◆ RECORDED INFORMATION
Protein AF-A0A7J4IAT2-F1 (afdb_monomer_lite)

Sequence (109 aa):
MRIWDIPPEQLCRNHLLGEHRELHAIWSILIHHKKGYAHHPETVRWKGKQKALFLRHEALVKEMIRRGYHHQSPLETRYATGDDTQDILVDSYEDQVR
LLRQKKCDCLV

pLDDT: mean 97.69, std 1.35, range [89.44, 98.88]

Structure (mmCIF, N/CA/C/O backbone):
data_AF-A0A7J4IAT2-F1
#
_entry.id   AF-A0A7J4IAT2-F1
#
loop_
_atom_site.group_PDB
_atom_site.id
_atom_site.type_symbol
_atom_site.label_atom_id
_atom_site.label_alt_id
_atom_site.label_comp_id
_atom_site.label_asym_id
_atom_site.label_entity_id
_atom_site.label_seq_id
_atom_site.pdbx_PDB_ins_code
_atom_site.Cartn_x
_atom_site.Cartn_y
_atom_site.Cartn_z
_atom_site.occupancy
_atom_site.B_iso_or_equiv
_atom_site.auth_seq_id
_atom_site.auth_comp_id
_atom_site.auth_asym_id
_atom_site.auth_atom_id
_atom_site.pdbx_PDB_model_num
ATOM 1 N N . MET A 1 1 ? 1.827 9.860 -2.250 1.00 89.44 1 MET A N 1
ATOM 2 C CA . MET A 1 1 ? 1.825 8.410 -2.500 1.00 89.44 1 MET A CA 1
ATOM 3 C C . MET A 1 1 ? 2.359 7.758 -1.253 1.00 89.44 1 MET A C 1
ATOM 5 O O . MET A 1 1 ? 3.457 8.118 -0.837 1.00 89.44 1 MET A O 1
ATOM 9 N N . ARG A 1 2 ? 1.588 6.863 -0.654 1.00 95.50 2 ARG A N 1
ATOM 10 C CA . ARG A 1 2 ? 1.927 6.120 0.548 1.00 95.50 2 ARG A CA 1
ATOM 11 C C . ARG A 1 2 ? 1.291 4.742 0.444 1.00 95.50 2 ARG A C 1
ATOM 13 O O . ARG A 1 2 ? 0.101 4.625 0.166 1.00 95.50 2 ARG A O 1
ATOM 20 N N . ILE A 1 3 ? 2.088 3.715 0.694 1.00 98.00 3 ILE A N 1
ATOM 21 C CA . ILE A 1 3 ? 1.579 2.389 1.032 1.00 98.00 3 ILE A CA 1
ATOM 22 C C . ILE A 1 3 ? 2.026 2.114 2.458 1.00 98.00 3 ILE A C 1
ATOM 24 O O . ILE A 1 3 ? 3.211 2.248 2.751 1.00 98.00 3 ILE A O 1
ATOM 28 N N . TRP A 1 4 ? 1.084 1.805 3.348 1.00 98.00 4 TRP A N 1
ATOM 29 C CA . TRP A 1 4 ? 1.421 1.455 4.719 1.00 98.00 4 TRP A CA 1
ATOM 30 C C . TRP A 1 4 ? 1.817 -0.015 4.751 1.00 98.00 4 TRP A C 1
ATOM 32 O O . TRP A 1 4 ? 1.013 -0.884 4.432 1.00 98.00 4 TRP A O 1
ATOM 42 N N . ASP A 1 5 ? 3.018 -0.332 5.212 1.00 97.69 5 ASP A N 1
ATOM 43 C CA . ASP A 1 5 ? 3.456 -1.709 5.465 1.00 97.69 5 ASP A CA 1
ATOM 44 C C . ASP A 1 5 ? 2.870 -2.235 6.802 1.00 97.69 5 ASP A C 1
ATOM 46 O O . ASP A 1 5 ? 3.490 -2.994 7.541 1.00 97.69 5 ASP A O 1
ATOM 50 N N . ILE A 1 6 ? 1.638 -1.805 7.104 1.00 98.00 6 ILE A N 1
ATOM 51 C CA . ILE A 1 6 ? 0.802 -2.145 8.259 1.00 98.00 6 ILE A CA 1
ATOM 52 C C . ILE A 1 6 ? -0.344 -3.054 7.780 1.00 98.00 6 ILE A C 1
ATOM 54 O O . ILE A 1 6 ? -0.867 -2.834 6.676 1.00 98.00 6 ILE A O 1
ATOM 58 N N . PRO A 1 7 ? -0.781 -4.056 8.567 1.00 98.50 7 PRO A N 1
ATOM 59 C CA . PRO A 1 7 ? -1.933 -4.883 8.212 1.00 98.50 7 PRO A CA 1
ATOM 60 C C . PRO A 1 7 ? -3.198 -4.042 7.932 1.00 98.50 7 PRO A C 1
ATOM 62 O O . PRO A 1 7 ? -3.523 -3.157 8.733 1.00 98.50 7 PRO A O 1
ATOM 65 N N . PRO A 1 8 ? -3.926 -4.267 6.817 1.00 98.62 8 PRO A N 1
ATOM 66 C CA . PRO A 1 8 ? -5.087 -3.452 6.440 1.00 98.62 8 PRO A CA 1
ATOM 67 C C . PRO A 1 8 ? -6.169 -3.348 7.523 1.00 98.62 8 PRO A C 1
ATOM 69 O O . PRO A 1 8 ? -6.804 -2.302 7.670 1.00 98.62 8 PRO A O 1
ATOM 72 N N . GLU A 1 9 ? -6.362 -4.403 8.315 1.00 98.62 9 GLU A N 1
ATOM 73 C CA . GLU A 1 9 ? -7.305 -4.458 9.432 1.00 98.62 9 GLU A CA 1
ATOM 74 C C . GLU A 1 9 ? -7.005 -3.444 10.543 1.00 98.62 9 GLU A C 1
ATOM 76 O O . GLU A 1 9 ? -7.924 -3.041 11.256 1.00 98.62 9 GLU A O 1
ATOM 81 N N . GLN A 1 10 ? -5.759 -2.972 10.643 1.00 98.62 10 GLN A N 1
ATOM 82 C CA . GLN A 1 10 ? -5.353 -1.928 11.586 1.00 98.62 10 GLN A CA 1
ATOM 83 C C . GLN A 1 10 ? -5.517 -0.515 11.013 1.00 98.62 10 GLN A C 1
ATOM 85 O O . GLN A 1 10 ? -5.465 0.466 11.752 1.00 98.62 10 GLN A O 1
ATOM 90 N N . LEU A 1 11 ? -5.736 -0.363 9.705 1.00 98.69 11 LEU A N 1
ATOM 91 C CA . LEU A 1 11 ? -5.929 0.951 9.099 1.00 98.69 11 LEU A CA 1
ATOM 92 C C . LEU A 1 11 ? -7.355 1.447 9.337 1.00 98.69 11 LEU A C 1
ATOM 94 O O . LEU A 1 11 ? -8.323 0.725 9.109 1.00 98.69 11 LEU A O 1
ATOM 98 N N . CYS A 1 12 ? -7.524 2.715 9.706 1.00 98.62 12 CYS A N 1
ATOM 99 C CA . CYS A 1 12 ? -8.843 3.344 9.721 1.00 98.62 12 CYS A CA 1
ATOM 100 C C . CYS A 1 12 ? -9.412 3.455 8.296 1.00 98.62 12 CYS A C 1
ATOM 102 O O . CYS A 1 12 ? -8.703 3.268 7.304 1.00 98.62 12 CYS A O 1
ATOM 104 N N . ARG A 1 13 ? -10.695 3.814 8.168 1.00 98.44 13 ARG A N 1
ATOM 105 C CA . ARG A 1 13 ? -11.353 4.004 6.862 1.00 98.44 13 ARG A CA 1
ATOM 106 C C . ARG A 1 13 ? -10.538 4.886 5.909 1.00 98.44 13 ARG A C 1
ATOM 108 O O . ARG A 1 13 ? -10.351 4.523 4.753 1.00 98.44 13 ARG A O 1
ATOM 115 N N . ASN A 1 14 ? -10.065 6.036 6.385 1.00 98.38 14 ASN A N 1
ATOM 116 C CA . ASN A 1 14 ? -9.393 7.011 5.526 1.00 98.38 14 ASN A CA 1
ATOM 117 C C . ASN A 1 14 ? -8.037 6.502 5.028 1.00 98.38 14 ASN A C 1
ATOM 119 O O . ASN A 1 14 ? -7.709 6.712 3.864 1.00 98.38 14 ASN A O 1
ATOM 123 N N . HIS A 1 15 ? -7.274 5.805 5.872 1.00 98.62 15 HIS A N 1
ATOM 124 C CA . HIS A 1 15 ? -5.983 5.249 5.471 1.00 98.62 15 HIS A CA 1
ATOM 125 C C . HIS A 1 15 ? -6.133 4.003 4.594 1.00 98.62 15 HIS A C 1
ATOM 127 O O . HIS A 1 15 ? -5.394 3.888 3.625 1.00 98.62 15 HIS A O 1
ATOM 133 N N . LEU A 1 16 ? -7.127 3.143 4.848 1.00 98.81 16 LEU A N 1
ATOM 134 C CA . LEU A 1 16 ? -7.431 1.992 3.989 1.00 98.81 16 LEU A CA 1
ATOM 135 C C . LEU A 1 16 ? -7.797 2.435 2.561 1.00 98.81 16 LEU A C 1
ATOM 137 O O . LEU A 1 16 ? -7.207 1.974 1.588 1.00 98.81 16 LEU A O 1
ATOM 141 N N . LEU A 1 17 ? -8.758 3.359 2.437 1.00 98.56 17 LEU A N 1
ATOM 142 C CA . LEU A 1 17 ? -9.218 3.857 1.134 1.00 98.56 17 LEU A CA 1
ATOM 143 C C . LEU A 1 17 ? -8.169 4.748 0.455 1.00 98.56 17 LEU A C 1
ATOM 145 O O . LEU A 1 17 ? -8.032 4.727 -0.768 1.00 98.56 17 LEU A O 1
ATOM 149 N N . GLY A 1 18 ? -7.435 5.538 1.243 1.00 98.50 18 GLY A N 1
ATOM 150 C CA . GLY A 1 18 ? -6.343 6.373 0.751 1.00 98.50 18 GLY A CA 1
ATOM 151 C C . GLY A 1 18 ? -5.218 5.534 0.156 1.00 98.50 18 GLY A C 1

==

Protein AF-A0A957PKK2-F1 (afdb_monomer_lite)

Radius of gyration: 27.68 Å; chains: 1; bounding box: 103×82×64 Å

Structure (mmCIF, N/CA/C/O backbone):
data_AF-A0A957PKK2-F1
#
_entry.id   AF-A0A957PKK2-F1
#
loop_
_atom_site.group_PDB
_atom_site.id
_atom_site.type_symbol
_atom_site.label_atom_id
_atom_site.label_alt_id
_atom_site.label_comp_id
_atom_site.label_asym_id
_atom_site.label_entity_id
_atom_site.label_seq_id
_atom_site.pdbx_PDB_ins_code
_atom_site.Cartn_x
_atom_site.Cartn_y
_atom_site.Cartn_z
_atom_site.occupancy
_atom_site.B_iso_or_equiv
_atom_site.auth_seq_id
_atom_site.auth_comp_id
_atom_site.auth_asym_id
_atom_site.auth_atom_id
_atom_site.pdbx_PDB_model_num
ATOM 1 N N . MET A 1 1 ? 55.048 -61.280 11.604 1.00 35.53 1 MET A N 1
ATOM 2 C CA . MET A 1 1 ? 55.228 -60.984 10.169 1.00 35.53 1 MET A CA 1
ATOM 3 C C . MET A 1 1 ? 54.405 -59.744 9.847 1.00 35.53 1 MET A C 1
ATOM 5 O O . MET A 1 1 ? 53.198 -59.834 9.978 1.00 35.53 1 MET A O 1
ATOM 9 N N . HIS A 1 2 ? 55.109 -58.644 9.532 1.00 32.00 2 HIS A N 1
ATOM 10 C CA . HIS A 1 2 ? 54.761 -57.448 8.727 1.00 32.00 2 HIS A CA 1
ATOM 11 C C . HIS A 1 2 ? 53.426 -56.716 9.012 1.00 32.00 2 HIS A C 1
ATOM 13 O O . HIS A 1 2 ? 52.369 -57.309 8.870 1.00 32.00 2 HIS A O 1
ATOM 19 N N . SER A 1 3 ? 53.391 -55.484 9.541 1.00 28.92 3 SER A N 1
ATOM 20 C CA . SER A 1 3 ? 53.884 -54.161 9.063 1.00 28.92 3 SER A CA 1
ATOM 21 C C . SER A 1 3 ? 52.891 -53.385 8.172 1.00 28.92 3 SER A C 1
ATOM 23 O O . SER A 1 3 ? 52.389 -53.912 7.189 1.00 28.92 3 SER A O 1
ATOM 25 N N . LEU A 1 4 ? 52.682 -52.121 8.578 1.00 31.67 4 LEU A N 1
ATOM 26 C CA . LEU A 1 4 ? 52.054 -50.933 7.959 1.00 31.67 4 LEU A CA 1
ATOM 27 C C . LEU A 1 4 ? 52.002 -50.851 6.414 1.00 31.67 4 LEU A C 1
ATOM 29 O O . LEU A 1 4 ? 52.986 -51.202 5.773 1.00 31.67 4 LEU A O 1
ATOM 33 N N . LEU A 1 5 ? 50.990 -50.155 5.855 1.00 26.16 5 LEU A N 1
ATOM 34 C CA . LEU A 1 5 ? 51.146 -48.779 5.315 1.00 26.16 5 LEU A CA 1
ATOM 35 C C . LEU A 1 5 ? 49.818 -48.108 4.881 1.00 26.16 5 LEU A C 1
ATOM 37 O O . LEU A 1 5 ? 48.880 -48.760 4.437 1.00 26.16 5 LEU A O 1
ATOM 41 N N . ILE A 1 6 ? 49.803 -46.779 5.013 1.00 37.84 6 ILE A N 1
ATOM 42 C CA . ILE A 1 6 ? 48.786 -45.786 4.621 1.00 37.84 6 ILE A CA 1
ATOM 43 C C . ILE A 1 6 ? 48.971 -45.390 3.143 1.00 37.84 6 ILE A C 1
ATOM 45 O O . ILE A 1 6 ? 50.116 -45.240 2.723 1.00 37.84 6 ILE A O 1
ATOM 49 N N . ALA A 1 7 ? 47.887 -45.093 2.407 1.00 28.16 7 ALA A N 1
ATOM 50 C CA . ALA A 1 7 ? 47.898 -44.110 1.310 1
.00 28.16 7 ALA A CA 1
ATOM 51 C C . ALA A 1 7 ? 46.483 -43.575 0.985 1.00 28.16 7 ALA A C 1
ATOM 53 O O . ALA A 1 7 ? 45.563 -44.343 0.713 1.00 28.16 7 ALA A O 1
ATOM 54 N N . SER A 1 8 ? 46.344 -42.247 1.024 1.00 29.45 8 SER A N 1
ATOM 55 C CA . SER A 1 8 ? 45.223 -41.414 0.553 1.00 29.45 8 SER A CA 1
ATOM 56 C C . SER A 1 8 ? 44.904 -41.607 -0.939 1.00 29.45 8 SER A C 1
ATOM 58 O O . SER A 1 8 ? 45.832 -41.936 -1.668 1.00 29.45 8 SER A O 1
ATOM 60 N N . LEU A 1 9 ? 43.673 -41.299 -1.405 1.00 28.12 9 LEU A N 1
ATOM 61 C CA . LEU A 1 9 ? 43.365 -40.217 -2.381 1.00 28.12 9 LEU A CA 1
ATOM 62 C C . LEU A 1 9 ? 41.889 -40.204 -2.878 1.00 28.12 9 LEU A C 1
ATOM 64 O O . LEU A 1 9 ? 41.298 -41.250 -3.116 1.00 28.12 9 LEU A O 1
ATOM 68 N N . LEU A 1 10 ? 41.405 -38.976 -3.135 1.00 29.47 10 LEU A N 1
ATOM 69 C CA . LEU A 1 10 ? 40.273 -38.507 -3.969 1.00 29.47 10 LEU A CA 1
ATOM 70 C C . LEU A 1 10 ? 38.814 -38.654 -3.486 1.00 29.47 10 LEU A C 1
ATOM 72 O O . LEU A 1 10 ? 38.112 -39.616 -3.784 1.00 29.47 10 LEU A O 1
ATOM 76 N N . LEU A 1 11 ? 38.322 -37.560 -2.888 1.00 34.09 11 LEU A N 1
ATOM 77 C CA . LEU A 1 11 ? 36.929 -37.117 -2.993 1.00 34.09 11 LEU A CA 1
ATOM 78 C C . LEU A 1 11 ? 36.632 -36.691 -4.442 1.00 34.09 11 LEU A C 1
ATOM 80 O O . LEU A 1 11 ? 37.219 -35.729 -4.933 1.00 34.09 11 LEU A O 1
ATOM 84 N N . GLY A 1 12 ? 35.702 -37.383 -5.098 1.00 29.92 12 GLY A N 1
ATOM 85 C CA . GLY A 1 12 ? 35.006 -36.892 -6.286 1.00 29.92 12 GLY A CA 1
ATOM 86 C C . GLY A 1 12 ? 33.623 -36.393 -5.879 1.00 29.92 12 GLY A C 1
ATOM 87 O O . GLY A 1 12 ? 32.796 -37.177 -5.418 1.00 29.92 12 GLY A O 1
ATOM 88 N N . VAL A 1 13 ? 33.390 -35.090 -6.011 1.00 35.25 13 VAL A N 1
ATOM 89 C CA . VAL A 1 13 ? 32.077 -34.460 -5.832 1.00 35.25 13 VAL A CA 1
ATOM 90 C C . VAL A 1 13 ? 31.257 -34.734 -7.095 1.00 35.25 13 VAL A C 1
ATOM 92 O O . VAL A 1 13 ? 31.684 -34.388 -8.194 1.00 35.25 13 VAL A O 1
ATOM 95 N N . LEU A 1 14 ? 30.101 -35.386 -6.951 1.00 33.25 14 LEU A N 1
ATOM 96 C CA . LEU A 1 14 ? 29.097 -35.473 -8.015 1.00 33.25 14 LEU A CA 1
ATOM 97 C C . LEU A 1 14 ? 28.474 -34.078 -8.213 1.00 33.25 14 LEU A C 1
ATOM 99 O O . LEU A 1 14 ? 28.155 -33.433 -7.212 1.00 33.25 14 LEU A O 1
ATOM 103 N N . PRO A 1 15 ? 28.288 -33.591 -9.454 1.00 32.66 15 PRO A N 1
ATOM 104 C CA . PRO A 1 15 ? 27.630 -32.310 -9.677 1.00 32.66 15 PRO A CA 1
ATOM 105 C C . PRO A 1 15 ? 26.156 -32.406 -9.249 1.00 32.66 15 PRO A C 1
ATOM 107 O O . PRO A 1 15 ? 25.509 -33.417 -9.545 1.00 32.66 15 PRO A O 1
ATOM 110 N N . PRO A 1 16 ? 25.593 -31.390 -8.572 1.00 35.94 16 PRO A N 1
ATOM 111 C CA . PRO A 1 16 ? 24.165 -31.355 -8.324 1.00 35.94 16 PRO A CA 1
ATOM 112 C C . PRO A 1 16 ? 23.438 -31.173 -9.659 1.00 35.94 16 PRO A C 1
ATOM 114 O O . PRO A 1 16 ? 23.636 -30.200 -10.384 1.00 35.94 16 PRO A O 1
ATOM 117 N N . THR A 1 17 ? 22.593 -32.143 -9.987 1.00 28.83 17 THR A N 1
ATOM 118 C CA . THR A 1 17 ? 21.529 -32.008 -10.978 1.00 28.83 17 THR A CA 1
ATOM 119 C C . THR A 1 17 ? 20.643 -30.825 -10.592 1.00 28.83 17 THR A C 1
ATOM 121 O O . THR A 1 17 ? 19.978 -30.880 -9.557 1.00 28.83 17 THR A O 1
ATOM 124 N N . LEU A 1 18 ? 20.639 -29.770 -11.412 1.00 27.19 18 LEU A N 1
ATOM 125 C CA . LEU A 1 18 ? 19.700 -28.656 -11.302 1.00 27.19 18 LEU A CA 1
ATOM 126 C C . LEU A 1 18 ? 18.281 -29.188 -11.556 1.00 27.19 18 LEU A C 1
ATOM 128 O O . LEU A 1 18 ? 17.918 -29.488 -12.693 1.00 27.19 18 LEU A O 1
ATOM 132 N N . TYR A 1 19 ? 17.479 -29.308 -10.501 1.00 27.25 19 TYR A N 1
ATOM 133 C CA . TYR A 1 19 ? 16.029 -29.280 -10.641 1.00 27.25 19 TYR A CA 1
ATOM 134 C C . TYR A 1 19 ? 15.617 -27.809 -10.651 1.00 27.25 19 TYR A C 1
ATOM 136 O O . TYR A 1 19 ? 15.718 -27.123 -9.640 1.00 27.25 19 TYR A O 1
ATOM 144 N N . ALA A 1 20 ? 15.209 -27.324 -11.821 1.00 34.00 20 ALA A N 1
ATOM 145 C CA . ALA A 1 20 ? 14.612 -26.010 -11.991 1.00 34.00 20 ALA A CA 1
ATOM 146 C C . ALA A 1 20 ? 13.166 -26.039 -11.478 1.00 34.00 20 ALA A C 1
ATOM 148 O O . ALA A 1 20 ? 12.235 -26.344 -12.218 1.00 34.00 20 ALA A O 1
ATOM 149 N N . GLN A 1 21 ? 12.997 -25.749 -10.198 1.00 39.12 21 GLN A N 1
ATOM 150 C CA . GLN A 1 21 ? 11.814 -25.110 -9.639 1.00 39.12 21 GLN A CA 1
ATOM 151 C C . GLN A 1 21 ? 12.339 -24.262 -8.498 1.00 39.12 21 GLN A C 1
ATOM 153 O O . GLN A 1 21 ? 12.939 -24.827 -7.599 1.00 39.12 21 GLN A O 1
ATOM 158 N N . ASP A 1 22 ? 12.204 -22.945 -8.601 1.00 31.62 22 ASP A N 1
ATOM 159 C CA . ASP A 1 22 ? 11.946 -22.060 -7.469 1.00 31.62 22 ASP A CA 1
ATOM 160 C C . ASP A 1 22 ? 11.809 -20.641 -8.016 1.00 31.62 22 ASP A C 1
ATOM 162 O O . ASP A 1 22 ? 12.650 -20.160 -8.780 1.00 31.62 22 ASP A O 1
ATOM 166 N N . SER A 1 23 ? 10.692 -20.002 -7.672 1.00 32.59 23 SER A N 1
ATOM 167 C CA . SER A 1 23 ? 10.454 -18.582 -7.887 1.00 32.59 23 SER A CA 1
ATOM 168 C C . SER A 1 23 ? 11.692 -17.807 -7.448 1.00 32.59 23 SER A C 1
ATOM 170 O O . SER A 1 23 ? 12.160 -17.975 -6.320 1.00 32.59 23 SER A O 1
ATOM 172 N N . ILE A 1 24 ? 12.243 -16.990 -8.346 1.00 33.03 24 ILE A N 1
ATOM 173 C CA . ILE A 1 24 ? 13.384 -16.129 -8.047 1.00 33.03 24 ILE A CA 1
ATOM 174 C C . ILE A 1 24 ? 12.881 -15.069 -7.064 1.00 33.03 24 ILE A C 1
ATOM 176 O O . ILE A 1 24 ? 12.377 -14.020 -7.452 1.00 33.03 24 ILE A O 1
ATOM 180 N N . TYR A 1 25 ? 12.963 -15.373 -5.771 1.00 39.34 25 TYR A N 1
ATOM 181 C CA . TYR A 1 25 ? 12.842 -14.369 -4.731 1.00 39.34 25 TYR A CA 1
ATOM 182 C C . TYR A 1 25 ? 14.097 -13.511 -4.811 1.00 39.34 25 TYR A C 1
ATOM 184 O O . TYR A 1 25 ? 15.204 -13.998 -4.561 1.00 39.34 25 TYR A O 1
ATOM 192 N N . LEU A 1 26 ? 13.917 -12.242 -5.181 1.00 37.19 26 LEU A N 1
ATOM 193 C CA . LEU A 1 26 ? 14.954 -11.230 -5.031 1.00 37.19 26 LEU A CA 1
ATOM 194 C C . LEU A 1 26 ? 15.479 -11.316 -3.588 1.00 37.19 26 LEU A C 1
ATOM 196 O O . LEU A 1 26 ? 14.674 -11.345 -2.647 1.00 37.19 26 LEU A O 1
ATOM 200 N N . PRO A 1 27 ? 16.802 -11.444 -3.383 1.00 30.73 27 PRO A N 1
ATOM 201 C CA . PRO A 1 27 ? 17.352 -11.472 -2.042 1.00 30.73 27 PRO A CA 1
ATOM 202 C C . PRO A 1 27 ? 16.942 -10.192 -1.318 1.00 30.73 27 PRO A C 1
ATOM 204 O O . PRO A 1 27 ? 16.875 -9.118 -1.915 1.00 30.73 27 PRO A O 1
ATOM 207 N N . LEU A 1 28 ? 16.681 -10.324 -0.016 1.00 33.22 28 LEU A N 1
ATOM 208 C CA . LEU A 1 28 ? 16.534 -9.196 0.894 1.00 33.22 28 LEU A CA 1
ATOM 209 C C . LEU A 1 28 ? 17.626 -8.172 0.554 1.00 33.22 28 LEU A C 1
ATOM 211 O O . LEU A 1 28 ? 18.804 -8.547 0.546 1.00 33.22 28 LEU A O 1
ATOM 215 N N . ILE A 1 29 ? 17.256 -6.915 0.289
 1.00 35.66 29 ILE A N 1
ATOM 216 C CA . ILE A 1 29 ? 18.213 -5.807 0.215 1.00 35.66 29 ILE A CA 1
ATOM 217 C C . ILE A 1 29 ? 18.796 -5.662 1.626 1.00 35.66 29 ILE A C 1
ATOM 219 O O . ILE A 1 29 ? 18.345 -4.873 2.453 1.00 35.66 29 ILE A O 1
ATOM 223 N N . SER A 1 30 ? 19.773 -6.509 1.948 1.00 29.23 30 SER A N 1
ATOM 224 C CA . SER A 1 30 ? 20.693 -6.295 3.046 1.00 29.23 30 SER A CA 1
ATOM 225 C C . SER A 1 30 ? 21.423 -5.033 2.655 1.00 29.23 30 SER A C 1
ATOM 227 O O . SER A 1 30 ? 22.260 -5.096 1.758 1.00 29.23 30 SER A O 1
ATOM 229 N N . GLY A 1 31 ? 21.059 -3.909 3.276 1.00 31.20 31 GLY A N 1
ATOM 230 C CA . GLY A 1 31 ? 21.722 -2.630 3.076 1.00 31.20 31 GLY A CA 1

◆ WHAT NEEDS TO BE DONE
Write out only the lines that run from the line containing "ATOM 182 C C" through the line containing "ATOM 216 C CA", both included, exactly as they appear above.

◆ THE ANSWER
ATOM 182 C C . TYR A 1 25 ? 14.097 -13.511 -4.811 1.00 39.34 25 TYR A C 1
ATOM 184 O O . TYR A 1 25 ? 15.204 -13.998 -4.561 1.00 39.34 25 TYR A O 1
ATOM 192 N N . LEU A 1 26 ? 13.917 -12.242 -5.181 1.00 37.19 26 LEU A N 1
ATOM 193 C CA . LEU A 1 26 ? 14.954 -11.230 -5.031 1.00 37.19 26 LEU A CA 1
ATOM 194 C C . LEU A 1 26 ? 15.479 -11.316 -3.588 1.00 37.19 26 LEU A C 1
ATOM 196 O O . LEU A 1 26 ? 14.674 -11.345 -2.647 1.00 37.19 26 LEU A O 1
ATOM 200 N N . PRO A 1 27 ? 16.802 -11.444 -3.383 1.00 30.73 27 PRO A N 1
ATOM 201 C CA . PRO A 1 27 ? 17.352 -11.472 -2.042 1.00 30.73 27 PRO A CA 1
ATOM 202 C C . PRO A 1 27 ? 16.942 -10.192 -1.318 1.00 30.73 27 PRO A C 1
ATOM 204 O O . PRO A 1 27 ? 16.875 -9.118 -1.915 1.00 30.73 27 PRO A O 1
ATOM 207 N N . LEU A 1 28 ? 16.681 -10.324 -0.016 1.00 33.22 28 LEU A N 1
ATOM 208 C CA . LEU A 1 28 ? 16.534 -9.196 0.894 1.00 33.22 28 LEU A CA 1
ATOM 209 C C . LEU A 1 28 ? 17.626 -8.172 0.554 1.00 33.22 28 LEU A C 1
ATOM 211 O O . LEU A 1 28 ? 18.804 -8.547 0.546 1.00 33.22 28 LEU A O 1
ATOM 215 N N . ILE A 1 29 ? 17.256 -6.915 0.289
 1.00 35.66 29 ILE A N 1
ATOM 216 C CA . ILE A 1 29 ? 18.213 -5.807 0.215 1.00 35.66 29 ILE A CA 1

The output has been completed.